When on Monday I returned to Fistral bay because of a family bereavement,I felt that the place had gone “up market”.Not that is wasn’t before time,don’t get me wrong,but it just always had that time warp thing in my head as a younger man like it would always be Fisty!Well,everything changes,that is accept the very thing that I looked and listened at,the Atlantic.Why,that hadn’t changed at all,it had that essence,that Poseidon ,that roar from its bowels ,that come to me ,if you dare.

Walking out to the cribber,the old lifeboat station ,the place where the launch was a leap of faith self,I had a mental explosion of sea faring memories,the tides dicing with my synopsis ,playing poker with my feelings tossing my Waldorf salad of emotions through the ringer of my tears. It,do know,it did me oh so much good,that roar,that rush of tidal energy,that cocktail of foam Cointreau with a dash of lemon and sea salt ice.

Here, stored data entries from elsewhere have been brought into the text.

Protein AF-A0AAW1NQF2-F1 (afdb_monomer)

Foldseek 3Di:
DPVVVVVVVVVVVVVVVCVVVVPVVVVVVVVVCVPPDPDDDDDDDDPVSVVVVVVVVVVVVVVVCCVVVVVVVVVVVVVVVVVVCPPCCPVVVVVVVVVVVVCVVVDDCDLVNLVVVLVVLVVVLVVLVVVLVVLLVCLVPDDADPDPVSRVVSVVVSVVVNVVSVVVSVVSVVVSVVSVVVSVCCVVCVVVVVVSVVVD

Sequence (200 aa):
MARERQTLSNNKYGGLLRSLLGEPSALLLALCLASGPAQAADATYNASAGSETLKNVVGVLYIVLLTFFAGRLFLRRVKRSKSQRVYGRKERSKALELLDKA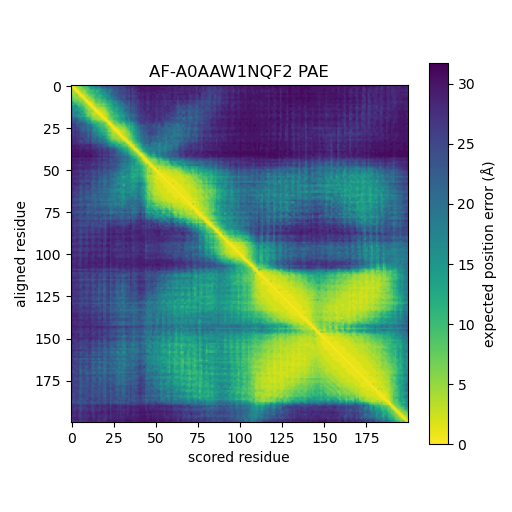TERANPTSPLSSFAGAAQAGALCFVLYL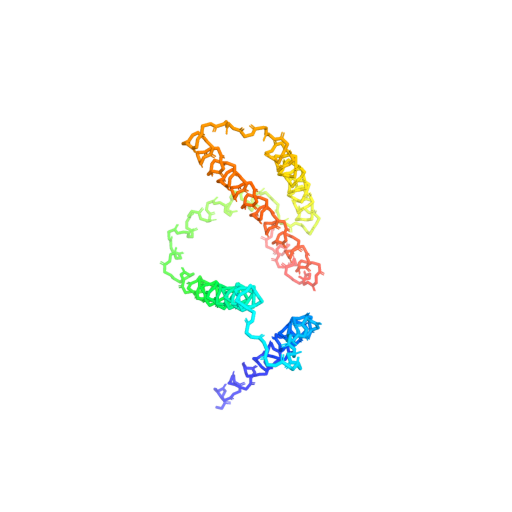FTTRLDGTFENAQLPSNFTARNITLTVQTIVRAVSYLFTFIAGVNTVGLLGLTVQLVLYPEKAEDFDKHS

pLDDT: mean 70.13, std 17.63, range [39.19, 92.94]

Radius of gyration: 25.83 Å; Cα contacts (8 Å, |Δi|>4): 49; chains: 1; bounding box: 69×58×78 Å

Mean predicted aligned error: 18.39 Å

Organism: NCBI:txid706552

Secondary structure (DSSP, 8-state):
--SSSHHHHHHHHHHHHHHHSSSHHHHHHHHHHTS------S----HHHHHHHHHHHHHHHHHHHHHHHHHHHHHHHHHHHHHTTTTSTTHHHHHHHHHHHHHHTT----HHHHHHHHHHHHHHHHHHHHHHHHHHHHHHSSPPPSSHHHHHHHHHHHHHHHHHHHHHHHHHHHHHHHHHHHHHHHHH-THHHHHHHTT-

Structure (mmCIF, N/CA/C/O backbone):
data_AF-A0AAW1NQF2-F1
#
_entry.id   AF-A0AAW1NQF2-F1
#
loop_
_atom_site.group_PDB
_atom_site.id
_atom_site.type_symbol
_atom_site.label_atom_id
_atom_site.label_alt_id
_atom_site.label_comp_id
_atom_site.label_asym_id
_atom_site.label_entity_id
_atom_site.label_seq_id
_atom_site.pdbx_PDB_ins_code
_atom_site.Cartn_x
_atom_site.Cartn_y
_atom_site.Cartn_z
_atom_site.occupancy
_atom_site.B_iso_or_equiv
_atom_site.auth_seq_id
_atom_site.auth_comp_id
_atom_site.auth_asym_id
_atom_site.auth_atom_id
_atom_site.pdbx_PDB_model_num
ATOM 1 N N . MET A 1 1 ? -2.397 10.911 50.076 1.00 49.69 1 MET A N 1
ATOM 2 C CA . MET A 1 1 ? -2.246 9.490 49.679 1.00 49.69 1 MET A CA 1
ATOM 3 C C . MET A 1 1 ? -2.913 9.123 48.335 1.00 49.69 1 MET A C 1
ATOM 5 O O . MET A 1 1 ? -3.208 7.959 48.111 1.00 49.69 1 MET A O 1
ATOM 9 N N . ALA A 1 2 ? -3.126 10.062 47.396 1.00 48.22 2 ALA A N 1
ATOM 10 C CA . ALA A 1 2 ? -3.794 9.771 46.110 1.00 48.22 2 ALA A CA 1
ATOM 11 C C . ALA A 1 2 ? -2.855 9.771 44.883 1.00 48.22 2 ALA A C 1
ATOM 13 O O . ALA A 1 2 ? -3.257 9.358 43.800 1.00 48.22 2 ALA A O 1
ATOM 14 N N . ARG A 1 3 ? -1.596 10.209 45.039 1.00 47.78 3 ARG A N 1
ATOM 15 C CA . ARG A 1 3 ? -0.628 10.324 43.929 1.00 47.78 3 ARG A CA 1
ATOM 16 C C . ARG A 1 3 ? 0.175 9.045 43.655 1.00 47.78 3 ARG A C 1
ATOM 18 O O . ARG A 1 3 ? 0.713 8.899 42.567 1.00 47.78 3 ARG A O 1
ATOM 25 N N . GLU A 1 4 ? 0.196 8.094 44.588 1.00 49.75 4 GLU A N 1
ATOM 26 C CA . GLU A 1 4 ? 0.968 6.845 44.460 1.00 49.75 4 GLU A CA 1
ATOM 27 C C . GLU A 1 4 ? 0.232 5.721 43.716 1.00 49.75 4 GLU A C 1
ATOM 29 O O . GLU A 1 4 ? 0.853 4.776 43.242 1.00 49.75 4 GLU A O 1
ATOM 34 N N . ARG A 1 5 ? -1.094 5.819 43.547 1.00 49.25 5 ARG A N 1
ATOM 35 C CA . ARG A 1 5 ? -1.878 4.778 42.857 1.00 49.25 5 ARG A CA 1
ATOM 36 C C . ARG A 1 5 ? -1.927 4.934 41.332 1.00 49.25 5 ARG A C 1
ATOM 38 O O . ARG A 1 5 ? -2.273 3.980 40.642 1.00 49.25 5 ARG A O 1
ATOM 45 N N . GLN A 1 6 ? -1.560 6.094 40.782 1.00 48.31 6 GLN A N 1
ATOM 46 C CA . GLN A 1 6 ? -1.607 6.329 39.329 1.00 48.31 6 GLN A CA 1
ATOM 47 C C . GLN A 1 6 ? -0.371 5.824 38.569 1.00 48.31 6 GLN A C 1
ATOM 49 O O . GLN A 1 6 ? -0.445 5.597 37.362 1.00 48.31 6 GLN A O 1
ATOM 54 N N . THR A 1 7 ? 0.750 5.584 39.249 1.00 48.91 7 THR A N 1
ATOM 55 C CA . THR A 1 7 ? 1.987 5.096 38.614 1.00 48.91 7 THR A CA 1
ATOM 56 C C . THR A 1 7 ? 1.968 3.586 38.356 1.00 48.91 7 THR A C 1
ATOM 58 O O . THR A 1 7 ? 2.585 3.122 37.398 1.00 48.91 7 THR A O 1
ATOM 61 N N . LEU A 1 8 ? 1.202 2.814 39.134 1.00 47.72 8 LEU A N 1
ATOM 62 C CA . LEU A 1 8 ? 1.153 1.349 39.025 1.00 47.72 8 LEU A CA 1
ATOM 63 C C . LEU A 1 8 ? 0.256 0.834 37.887 1.00 47.72 8 LEU A C 1
ATOM 65 O O . LEU A 1 8 ? 0.536 -0.219 37.317 1.00 47.72 8 LEU A O 1
ATOM 69 N N . SER A 1 9 ? -0.782 1.580 37.496 1.00 48.94 9 SER A N 1
ATOM 70 C CA . SER A 1 9 ? -1.662 1.174 36.385 1.00 48.94 9 SER A CA 1
ATOM 71 C C . SER A 1 9 ? -0.985 1.347 35.018 1.00 48.94 9 SER A C 1
ATOM 73 O O . SER A 1 9 ? -1.128 0.510 34.127 1.00 48.94 9 SER A O 1
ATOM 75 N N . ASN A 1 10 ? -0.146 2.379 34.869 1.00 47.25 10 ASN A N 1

So,I returned from the funeral home and left a memory of my sister with the “mermaids of Great Western,and the slopes of Lusty glaze ,nestling in her bosom of hope and finery”

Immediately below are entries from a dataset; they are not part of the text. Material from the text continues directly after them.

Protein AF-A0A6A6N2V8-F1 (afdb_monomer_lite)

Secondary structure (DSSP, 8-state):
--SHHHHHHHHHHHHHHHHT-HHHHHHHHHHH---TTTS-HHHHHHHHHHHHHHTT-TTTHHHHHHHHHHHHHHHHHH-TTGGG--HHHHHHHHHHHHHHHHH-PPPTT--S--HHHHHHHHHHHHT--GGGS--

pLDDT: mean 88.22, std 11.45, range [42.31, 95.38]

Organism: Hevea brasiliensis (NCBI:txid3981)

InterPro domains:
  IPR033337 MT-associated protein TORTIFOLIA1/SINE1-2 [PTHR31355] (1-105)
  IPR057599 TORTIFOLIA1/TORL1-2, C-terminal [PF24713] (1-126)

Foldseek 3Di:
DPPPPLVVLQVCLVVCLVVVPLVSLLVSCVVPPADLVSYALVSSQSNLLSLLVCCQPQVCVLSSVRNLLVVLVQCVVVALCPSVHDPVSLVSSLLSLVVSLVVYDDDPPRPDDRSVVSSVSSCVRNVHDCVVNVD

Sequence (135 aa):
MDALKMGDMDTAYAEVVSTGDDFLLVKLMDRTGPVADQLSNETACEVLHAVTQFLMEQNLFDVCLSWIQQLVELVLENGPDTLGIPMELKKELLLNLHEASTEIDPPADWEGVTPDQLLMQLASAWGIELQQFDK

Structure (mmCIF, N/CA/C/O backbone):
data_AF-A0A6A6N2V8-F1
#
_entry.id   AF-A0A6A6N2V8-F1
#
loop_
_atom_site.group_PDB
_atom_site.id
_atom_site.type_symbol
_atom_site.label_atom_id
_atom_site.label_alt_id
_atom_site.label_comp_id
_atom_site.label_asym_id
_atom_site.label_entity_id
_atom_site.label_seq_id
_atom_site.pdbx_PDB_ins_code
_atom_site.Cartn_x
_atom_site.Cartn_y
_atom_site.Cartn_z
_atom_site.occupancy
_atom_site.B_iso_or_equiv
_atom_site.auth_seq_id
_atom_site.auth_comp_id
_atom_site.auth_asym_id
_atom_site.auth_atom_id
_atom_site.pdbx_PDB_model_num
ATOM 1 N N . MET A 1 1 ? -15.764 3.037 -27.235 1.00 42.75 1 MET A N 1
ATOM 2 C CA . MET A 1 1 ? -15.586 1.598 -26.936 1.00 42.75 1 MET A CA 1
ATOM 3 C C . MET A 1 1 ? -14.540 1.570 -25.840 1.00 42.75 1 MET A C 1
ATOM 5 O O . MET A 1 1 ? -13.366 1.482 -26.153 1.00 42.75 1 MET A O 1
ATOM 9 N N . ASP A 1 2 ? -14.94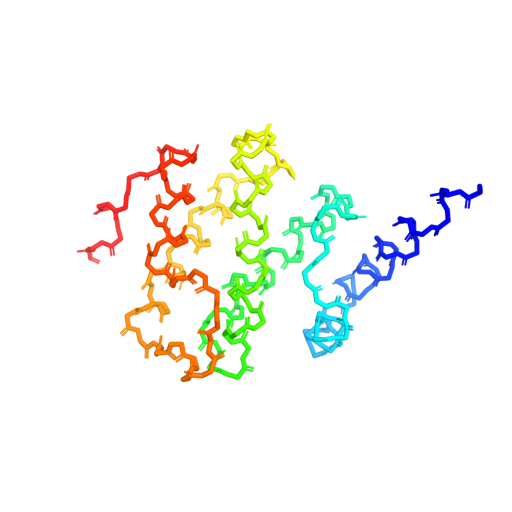8 1.763 -24.584 1.00 48.31 2 ASP A N 1
ATOM 10 C CA . ASP A 1 2 ? -14.012 2.115 -23.495 1.00 48.31 2 ASP A CA 1
ATOM 11 C C . ASP A 1 2 ? -14.244 1.283 -22.224 1.00 48.31 2 ASP A C 1
ATOM 13 O O . ASP A 1 2 ? -13.612 1.512 -21.205 1.00 48.31 2 ASP A O 1
ATOM 17 N N . ALA A 1 3 ? -15.117 0.273 -22.294 1.00 42.31 3 ALA A N 1
ATOM 18 C CA . ALA A 1 3 ? -15.387 -0.651 -21.190 1.00 42.31 3 ALA A CA 1
ATOM 19 C C . ALA A 1 3 ? -14.474 -1.895 -21.190 1.00 42.31 3 ALA A C 1
ATOM 21 O O . ALA A 1 3 ? -14.537 -2.695 -20.267 1.00 42.31 3 ALA A O 1
ATOM 22 N N . LEU A 1 4 ? -13.635 -2.072 -22.221 1.00 42.53 4 LEU A N 1
ATOM 23 C CA . LEU A 1 4 ? -12.746 -3.237 -22.350 1.00 42.53 4 LEU A CA 1
ATOM 24 C C . LEU A 1 4 ? -11.402 -3.064 -21.625 1.00 42.53 4 LEU A C 1
ATOM 26 O O . LEU A 1 4 ? -10.804 -4.054 -21.247 1.00 42.53 4 LEU A O 1
ATOM 30 N N . LYS A 1 5 ? -10.935 -1.832 -21.376 1.00 52.94 5 LYS A N 1
ATOM 31 C CA . LYS A 1 5 ? -9.617 -1.618 -20.746 1.00 52.94 5 LYS A CA 1
ATOM 32 C C . LYS A 1 5 ? -9.600 -1.873 -19.235 1.00 52.94 5 LYS A C 1
ATOM 34 O O . LYS A 1 5 ? -8.603 -2.364 -18.728 1.00 52.94 5 LYS A O 1
ATOM 39 N N . MET A 1 6 ? -10.691 -1.552 -18.538 1.00 52.38 6 MET A N 1
ATOM 40 C CA . MET A 1 6 ? -10.782 -1.689 -17.077 1.00 52.38 6 MET A CA 1
ATOM 41 C C . MET A 1 6 ? -10.972 -3.157 -16.656 1.00 52.38 6 MET A C 1
ATOM 43 O O . MET A 1 6 ? -10.337 -3.618 -15.717 1.00 52.38 6 MET A O 1
ATOM 47 N N . GLY A 1 7 ? -11.772 -3.923 -17.413 1.00 59.00 7 GLY A N 1
ATOM 48 C CA . GLY A 1 7 ? -11.995 -5.349 -17.146 1.00 59.00 7 GLY A CA 1
ATOM 49 C C . GLY A 1 7 ? -10.776 -6.236 -17.415 1.00 59.00 7 GLY A C 1
ATOM 50 O O . GLY A 1 7 ? -10.607 -7.242 -16.733 1.00 59.00 7 GLY A O 1
ATOM 51 N N . ASP A 1 8 ? -9.907 -5.859 -18.358 1.00 79.12 8 ASP A N 1
ATOM 52 C CA . ASP A 1 8 ? -8.692 -6.626 -18.659 1.00 79.12 8 ASP A CA 1
ATOM 53 C C . ASP A 1 8 ? -7.667 -6.548 -17.514 1.00 79.12 8 ASP A C 1
ATOM 55 O O . ASP A 1 8 ? -7.019 -7.548 -17.207 1.00 79.12 8 ASP A O 1
ATOM 59 N N . MET A 1 9 ? -7.528 -5.385 -16.859 1.00 88.44 9 MET A N 1
ATOM 60 C CA . MET A 1 9 ? -6.593 -5.226 -15.738 1.00 88.44 9 MET A CA 1
ATOM 61 C C . MET A 1 9 ? -7.106 -5.898 -14.467 1.00 88.44 9 MET A C 1
ATOM 63 O O . MET A 1 9 ? -6.387 -6.713 -13.897 1.00 88.44 9 MET A O 1
ATOM 67 N N . ASP A 1 10 ? -8.344 -5.614 -14.057 1.00 92.06 10 ASP A N 1
ATOM 68 C CA . ASP A 1 10 ? -8.946 -6.228 -12.867 1.00 92.06 10 ASP A CA 1
ATOM 69 C C . ASP A 1 10 ? -8.910 -7.761 -12.938 1.00 92.06 10 ASP A C 1
ATOM 71 O O . ASP A 1 10 ? -8.409 -8.410 -12.022 1.00 92.06 10 ASP A O 1
ATOM 75 N N . THR A 1 11 ? -9.312 -8.339 -14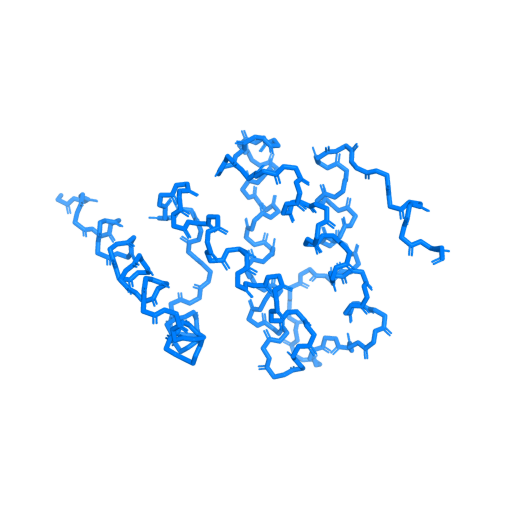.077 1.00 91.38 11 THR A N 1
ATOM 76 C CA . THR A 1 11 ? -9.273 -9.797 -14.278 1.00 91.38 11 THR A CA 1
ATOM 77 C C . THR A 1 11 ? -7.849 -10.342 -14.176 1.00 91.38 11 THR A C 1
ATOM 79 O O . THR A 1 11 ? -7.629 -11.337 -13.489 1.00 91.38 11 THR A O 1
ATOM 82 N N . ALA A 1 12 ? -6.866 -9.687 -14.808 1.00 92.56 12 ALA A N 1
ATOM 83 C CA . ALA A 1 12 ? -5.476 -10.137 -14.762 1.00 92.56 12 ALA A CA 1
ATOM 84 C C . ALA A 1 12 ? -4.920 -10.138 -13.330 1.00 92.56 12 ALA A C 1
ATOM 86 O O . ALA A 1 12 ? -4.256 -11.092 -12.926 1.00 92.56 12 ALA A O 1
ATOM 87 N N . TYR A 1 13 ? -5.211 -9.097 -12.549 1.00 94.75 13 TYR A N 1
ATOM 88 C CA . TYR A 1 13 ? -4.800 -9.031 -11.149 1.00 94.75 13 TYR A CA 1
ATOM 89 C C . TYR A 1 13 ? -5.527 -10.058 -10.286 1.00 94.75 13 TYR A C 1
ATOM 91 O O . TYR A 1 13 ? -4.878 -10.753 -9.506 1.00 94.75 13 TYR A O 1
ATOM 99 N N . ALA A 1 14 ? -6.842 -10.203 -10.453 1.00 93.94 14 ALA A N 1
ATOM 100 C CA . ALA A 1 14 ? -7.639 -11.175 -9.717 1.00 93.94 14 ALA A CA 1
ATOM 101 C C . ALA A 1 14 ? -7.151 -12.611 -9.959 1.00 93.94 14 ALA A C 1
ATOM 103 O O . ALA A 1 14 ? -7.032 -13.386 -9.009 1.00 93.94 14 ALA A O 1
ATOM 104 N N . GLU A 1 15 ? -6.813 -12.964 -11.204 1.00 93.44 15 GLU A N 1
ATOM 105 C CA . GLU A 1 15 ? -6.241 -14.272 -11.535 1.00 93.44 15 GLU A CA 1
ATOM 106 C C . GLU A 1 15 ? -4.893 -14.488 -10.842 1.00 93.44 15 GLU A C 1
ATOM 108 O O . GLU A 1 15 ? -4.697 -15.523 -10.208 1.00 93.44 15 GLU A O 1
ATOM 113 N N . VAL A 1 16 ? -3.981 -13.513 -10.921 1.00 94.44 16 VAL A N 1
ATOM 114 C CA . VAL A 1 16 ? -2.638 -13.628 -10.334 1.00 94.44 16 VAL A CA 1
ATOM 115 C C . VAL A 1 16 ? -2.695 -13.716 -8.810 1.00 94.44 16 VAL A C 1
ATOM 117 O O . VAL A 1 16 ? -2.115 -14.638 -8.240 1.00 94.44 16 VAL A O 1
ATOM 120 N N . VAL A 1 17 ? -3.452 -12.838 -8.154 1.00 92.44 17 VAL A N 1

Fairwell my lady ,my mermaid of the North coast.

To Rest.

It’s not the done thing ,you know,to Rest,

Why ,there is always oh so much to do,

Beds to makes,heads to shake,minds to inflate,

No,no time to rest,no time to desist to slumber,

For in the life moment,nothing should own industry,

To be active,to rush,to flourish,to pursue,why ,such noble pursuits,

No,that kind act,that visit to the sick,the squeeze of the infirms hand can wait,

Wait,I say,wait,………until ,it’s too late,until the diary is closed,until our mortal coil breaks,

Then,and only then,does the rest beckon,the industry stops,all lines become dead,

Rest awaits us all,but ,now,in this life,in this moment,can be,are we ,at peace with ourselves,our fellowman?

Oh,we talk to ourselves,convince ourselves that we are cool,that we have all the emotional intelligence,

But,but ,but………What have we given today?What good have we done?

When true rest comes,we make peace with our fellowman,our kinsfolk,

For by their peace,their security,we can rest,we can :Rest ourselves.